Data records
==========

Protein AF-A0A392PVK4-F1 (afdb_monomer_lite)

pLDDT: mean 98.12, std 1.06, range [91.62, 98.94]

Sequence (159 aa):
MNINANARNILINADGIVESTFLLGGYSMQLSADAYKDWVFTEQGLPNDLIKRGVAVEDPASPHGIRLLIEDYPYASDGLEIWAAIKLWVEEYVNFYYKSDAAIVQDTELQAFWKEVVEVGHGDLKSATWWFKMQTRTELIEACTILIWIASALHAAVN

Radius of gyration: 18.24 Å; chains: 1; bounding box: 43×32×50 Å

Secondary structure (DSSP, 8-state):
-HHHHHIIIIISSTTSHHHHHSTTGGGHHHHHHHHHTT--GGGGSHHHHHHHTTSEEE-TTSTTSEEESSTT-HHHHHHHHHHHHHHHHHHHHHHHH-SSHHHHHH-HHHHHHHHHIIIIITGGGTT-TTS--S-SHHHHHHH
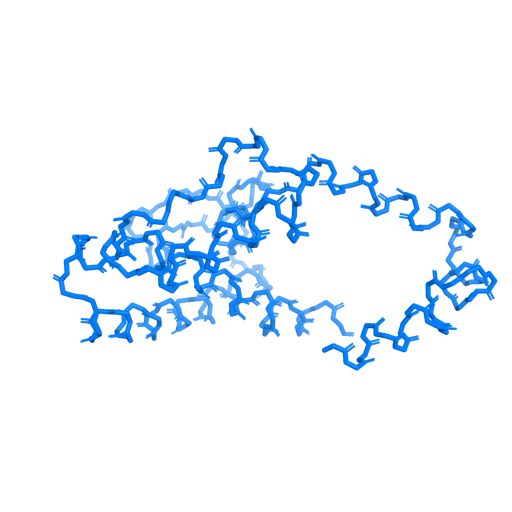HHHHHHIIIIIHHHH-

Organism: NCBI:txid97028

InterPro domains:
  IPR000907 Lipoxygenase [PTHR11771] (1-159)
  IPR013819 Lipoxygenase, C-terminal [PF00305] (1-159)
  IPR013819 Lipoxygenase, C-terminal [PS51393] (1-159)
  IPR036226 Lipoxigenase, C-terminal domain superfamily [SSF48484] (1-159)

Foldseek 3Di:
DVVVVVCCVAPLDQVHVCLVPDPCRVCVVVVVVVVVVVDFLLCLQLVNVCVVVVQWDQDCVDPLRIGGPPNPPPLNVVLSVVLVVLLVVLLVVLCVVDVWLVSQVPPPVNQVVLCCCQCPVVVVCNPPPRRDNSRGSVNVSSNSSSVCSVVPVVVVVPD

Structure (mmCIF, N/CA/C/O backbone):
data_AF-A0A392PVK4-F1
#
_entry.id   AF-A0A392PVK4-F1
#
loop_
_atom_site.group_PDB
_atom_site.id
_atom_site.type_symbol
_atom_site.label_atom_id
_atom_site.label_alt_id
_atom_site.label_comp_id
_atom_site.label_asy
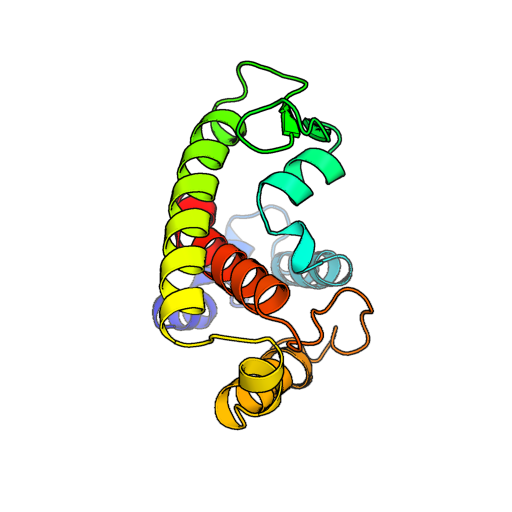m_id
_atom_site.label_entity_id
_atom_site.label_seq_id
_atom_site.pdbx_PDB_ins_code
_atom_site.Cartn_x
_atom_site.Cartn_y
_atom_site.Cartn_z
_atom_site.occupancy
_atom_site.B_iso_or_equiv
_atom_site.auth_seq_id
_atom_site.auth_comp_id
_atom_site.auth_asym_id
_atom_site.auth_atom_id
_atom_site.pdbx_PDB_model_num
ATOM 1 N N . MET A 1 1 ? -5.433 3.221 -15.256 1.00 91.62 1 MET A N 1
ATOM 2 C CA . MET A 1 1 ? -5.430 2.068 -16.196 1.00 91.62 1 MET A CA 1
ATOM 3 C C . MET A 1 1 ? -4.816 2.369 -17.567 1.00 91.62 1 MET A C 1
ATOM 5 O O . MET A 1 1 ? -4.127 1.493 -18.072 1.00 91.62 1 MET A O 1
ATOM 9 N N . ASN A 1 2 ? -5.034 3.550 -18.172 1.00 97.62 2 ASN A N 1
ATOM 10 C CA . ASN A 1 2 ? -4.528 3.876 -19.521 1.00 97.62 2 ASN A CA 1
ATOM 11 C C . ASN A 1 2 ? -3.007 3.673 -19.671 1.00 97.62 2 ASN A C 1
ATOM 13 O O . ASN A 1 2 ? -2.561 2.957 -20.563 1.00 97.62 2 ASN A O 1
ATOM 17 N N . ILE A 1 3 ? -2.215 4.225 -18.742 1.00 97.75 3 ILE A N 1
ATOM 18 C CA . ILE A 1 3 ? -0.752 4.110 -18.805 1.00 97.75 3 ILE A CA 1
ATOM 19 C C . ILE A 1 3 ? -0.272 2.655 -18.695 1.00 97.75 3 ILE A C 1
ATOM 21 O O . ILE A 1 3 ? 0.585 2.253 -19.469 1.00 97.75 3 ILE A O 1
ATOM 25 N N . ASN A 1 4 ? -0.891 1.825 -17.847 1.00 97.88 4 ASN A N 1
ATOM 26 C CA . ASN A 1 4 ? -0.543 0.402 -17.736 1.00 97.88 4 ASN A CA 1
ATOM 27 C C . ASN A 1 4 ? -0.906 -0.382 -19.006 1.00 97.88 4 ASN A C 1
ATOM 29 O O . ASN A 1 4 ? -0.190 -1.308 -19.377 1.00 97.88 4 ASN A O 1
ATOM 33 N N . ALA A 1 5 ? -2.016 -0.041 -19.670 1.00 98.44 5 ALA A N 1
ATOM 34 C CA . ALA A 1 5 ? -2.379 -0.659 -20.945 1.00 98.44 5 ALA A CA 1
ATOM 35 C C . ALA A 1 5 ? -1.358 -0.310 -22.033 1.00 98.44 5 ALA A C 1
ATOM 37 O O . ALA A 1 5 ? -0.891 -1.201 -22.737 1.00 98.44 5 ALA A O 1
ATOM 38 N N . ASN A 1 6 ? -0.945 0.957 -22.101 1.00 98.19 6 ASN A N 1
ATOM 39 C CA . ASN A 1 6 ? 0.120 1.383 -23.001 1.00 98.19 6 ASN A CA 1
ATOM 40 C C . ASN A 1 6 ? 1.440 0.690 -22.658 1.00 98.19 6 ASN A C 1
ATOM 42 O O . ASN A 1 6 ? 2.071 0.142 -23.551 1.00 98.19 6 ASN A O 1
ATOM 46 N N . ALA A 1 7 ? 1.816 0.617 -21.379 1.00 98.25 7 ALA A N 1
ATOM 47 C CA . ALA A 1 7 ? 3.035 -0.055 -20.947 1.00 98.25 7 ALA A CA 1
ATOM 48 C C . ALA A 1 7 ? 3.083 -1.520 -21.407 1.00 98.25 7 ALA A C 1
ATOM 50 O O . ALA A 1 7 ? 4.100 -1.953 -21.940 1.00 98.25 7 ALA A O 1
ATOM 51 N N . ARG A 1 8 ? 1.976 -2.267 -21.305 1.00 98.50 8 ARG A N 1
ATOM 52 C CA . ARG A 1 8 ? 1.901 -3.641 -21.835 1.00 98.50 8 ARG A CA 1
ATOM 53 C C . ARG A 1 8 ? 2.059 -3.737 -23.352 1.00 98.50 8 ARG A C 1
ATOM 55 O O . ARG A 1 8 ? 2.443 -4.793 -23.829 1.00 98.50 8 ARG A O 1
ATOM 62 N N . ASN A 1 9 ? 1.748 -2.675 -24.091 1.00 97.38 9 ASN A N 1
ATOM 63 C CA . ASN A 1 9 ? 1.808 -2.663 -25.551 1.00 97.38 9 ASN A CA 1
ATOM 64 C C . ASN A 1 9 ? 3.144 -2.152 -26.106 1.00 97.38 9 ASN A C 1
ATOM 66 O O . ASN A 1 9 ? 3.488 -2.525 -27.223 1.00 97.38 9 ASN A O 1
ATOM 70 N N . ILE A 1 10 ? 3.840 -1.261 -25.386 1.00 97.62 10 ILE A N 1
ATOM 71 C CA . ILE A 1 10 ? 5.045 -0.583 -25.906 1.00 97.62 10 ILE A CA 1
ATOM 72 C C . ILE A 1 10 ? 6.272 -0.644 -24.985 1.00 97.62 10 ILE A C 1
ATOM 74 O O . ILE A 1 10 ? 7.393 -0.441 -25.449 1.00 97.62 10 ILE A O 1
ATOM 78 N N . LEU A 1 11 ? 6.080 -0.837 -23.677 1.00 98.31 11 LEU A N 1
ATOM 79 C CA . LEU A 1 11 ? 7.148 -0.701 -22.682 1.00 98.31 11 LEU A CA 1
ATOM 80 C C . LEU A 1 11 ? 7.696 -2.066 -22.261 1.00 98.31 11 LEU A C 1
ATOM 82 O O . LEU A 1 11 ? 8.895 -2.300 -22.377 1.00 98.31 11 LEU A O 1
ATOM 86 N N . ILE A 1 12 ? 6.817 -2.944 -21.773 1.00 98.31 12 ILE A N 1
ATOM 87 C CA . ILE A 1 12 ? 7.158 -4.229 -21.140 1.00 98.31 12 ILE A CA 1
ATOM 88 C C . ILE A 1 12 ? 6.752 -5.452 -21.979 1.00 98.31 12 ILE A C 1
ATOM 90 O O . ILE A 1 12 ? 6.716 -6.569 -21.469 1.00 98.31 12 ILE A O 1
ATOM 94 N N . ASN A 1 13 ? 6.387 -5.249 -23.246 1.00 97.94 13 ASN A N 1
ATOM 95 C CA . ASN A 1 13 ? 6.198 -6.339 -24.202 1.00 97.94 13 ASN A CA 1
ATOM 96 C C . ASN A 1 13 ? 7.543 -6.920 -24.660 1.00 97.94 13 ASN A C 1
ATOM 98 O O . ASN A 1 13 ? 8.577 -6.261 -24.544 1.00 97.94 13 ASN A O 1
ATOM 102 N N . ALA A 1 14 ? 7.487 -8.111 -25.266 1.00 97.94 14 ALA A N 1
ATOM 103 C CA . ALA A 1 14 ? 8.622 -8.710 -25.962 1.00 97.94 14 ALA A CA 1
ATOM 104 C C . ALA A 1 14 ? 9.206 -7.731 -26.993 1.00 97.94 14 ALA A C 1
ATOM 106 O O . ALA A 1 14 ? 8.439 -7.088 -27.721 1.00 97.94 14 ALA A O 1
ATOM 107 N N . ASP A 1 15 ? 10.534 -7.596 -27.012 1.00 96.81 15 ASP A N 1
ATOM 108 C CA . ASP A 1 15 ? 11.284 -6.617 -27.820 1.00 96.81 15 ASP A CA 1
ATOM 109 C C . ASP A 1 15 ? 10.904 -5.139 -27.555 1.00 96.81 15 ASP A C 1
ATOM 111 O O . ASP A 1 15 ? 11.254 -4.237 -28.321 1.00 96.81 15 ASP A O 1
ATOM 115 N N . GLY A 1 16 ? 10.173 -4.869 -26.469 1.00 97.75 16 GLY A N 1
ATOM 116 C CA . GLY A 1 16 ? 9.780 -3.531 -26.039 1.00 97.75 16 GLY A CA 1
ATOM 117 C C . GLY A 1 16 ? 10.946 -2.715 -25.482 1.00 97.75 16 GLY A C 1
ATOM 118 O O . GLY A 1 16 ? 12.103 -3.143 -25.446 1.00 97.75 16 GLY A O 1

==========

> _Your task_
In the data above, find the line with "ATOM 70 N N" and the line with "ATOM 95 C CA". Retype both, plus every line between them, exactly.

> _Exercise response_
ATOM 70 N N . ILE A 1 10 ? 3.840 -1.261 -25.386 1.00 97.62 10 ILE A N 1
ATOM 71 C CA . ILE A 1 10 ? 5.045 -0.583 -25.906 1.00 97.62 10 ILE A CA 1
ATOM 72 C C . ILE A 1 10 ? 6.272 -0.644 -24.985 1.00 97.62 10 ILE A C 1
ATOM 74 O O . ILE A 1 10 ? 7.393 -0.441 -25.449 1.00 97.62 10 ILE A O 1
ATOM 78 N N . LEU A 1 11 ? 6.080 -0.837 -23.677 1.00 98.31 11 LEU A N 1
ATOM 79 C CA . LEU A 1 11 ? 7.148 -0.701 -22.682 1.00 98.31 11 LEU A CA 1
ATOM 80 C C . LEU A 1 11 ? 7.696 -2.066 -22.261 1.00 98.31 11 LEU A C 1
ATOM 82 O O . LEU A 1 11 ? 8.895 -2.300 -22.377 1.00 98.31 11 LEU A O 1
ATOM 86 N N . ILE A 1 12 ? 6.817 -2.944 -21.773 1.00 98.31 12 ILE A N 1
ATOM 87 C CA . ILE A 1 12 ? 7.158 -4.229 -21.140 1.00 98.31 12 ILE A CA 1
ATOM 88 C C . ILE A 1 12 ? 6.752 -5.452 -21.979 1.00 98.31 12 ILE A C 1
ATOM 90 O O . ILE A 1 12 ? 6.716 -6.569 -21.469 1.00 98.31 12 ILE A O 1
ATOM 94 N N . ASN A 1 13 ? 6.387 -5.249 -23.246 1.00 97.94 13 ASN A N 1
ATOM 95 C CA . ASN A 1 13 ? 6.198 -6.339 -24.202 1.00 97.94 13 ASN A CA 1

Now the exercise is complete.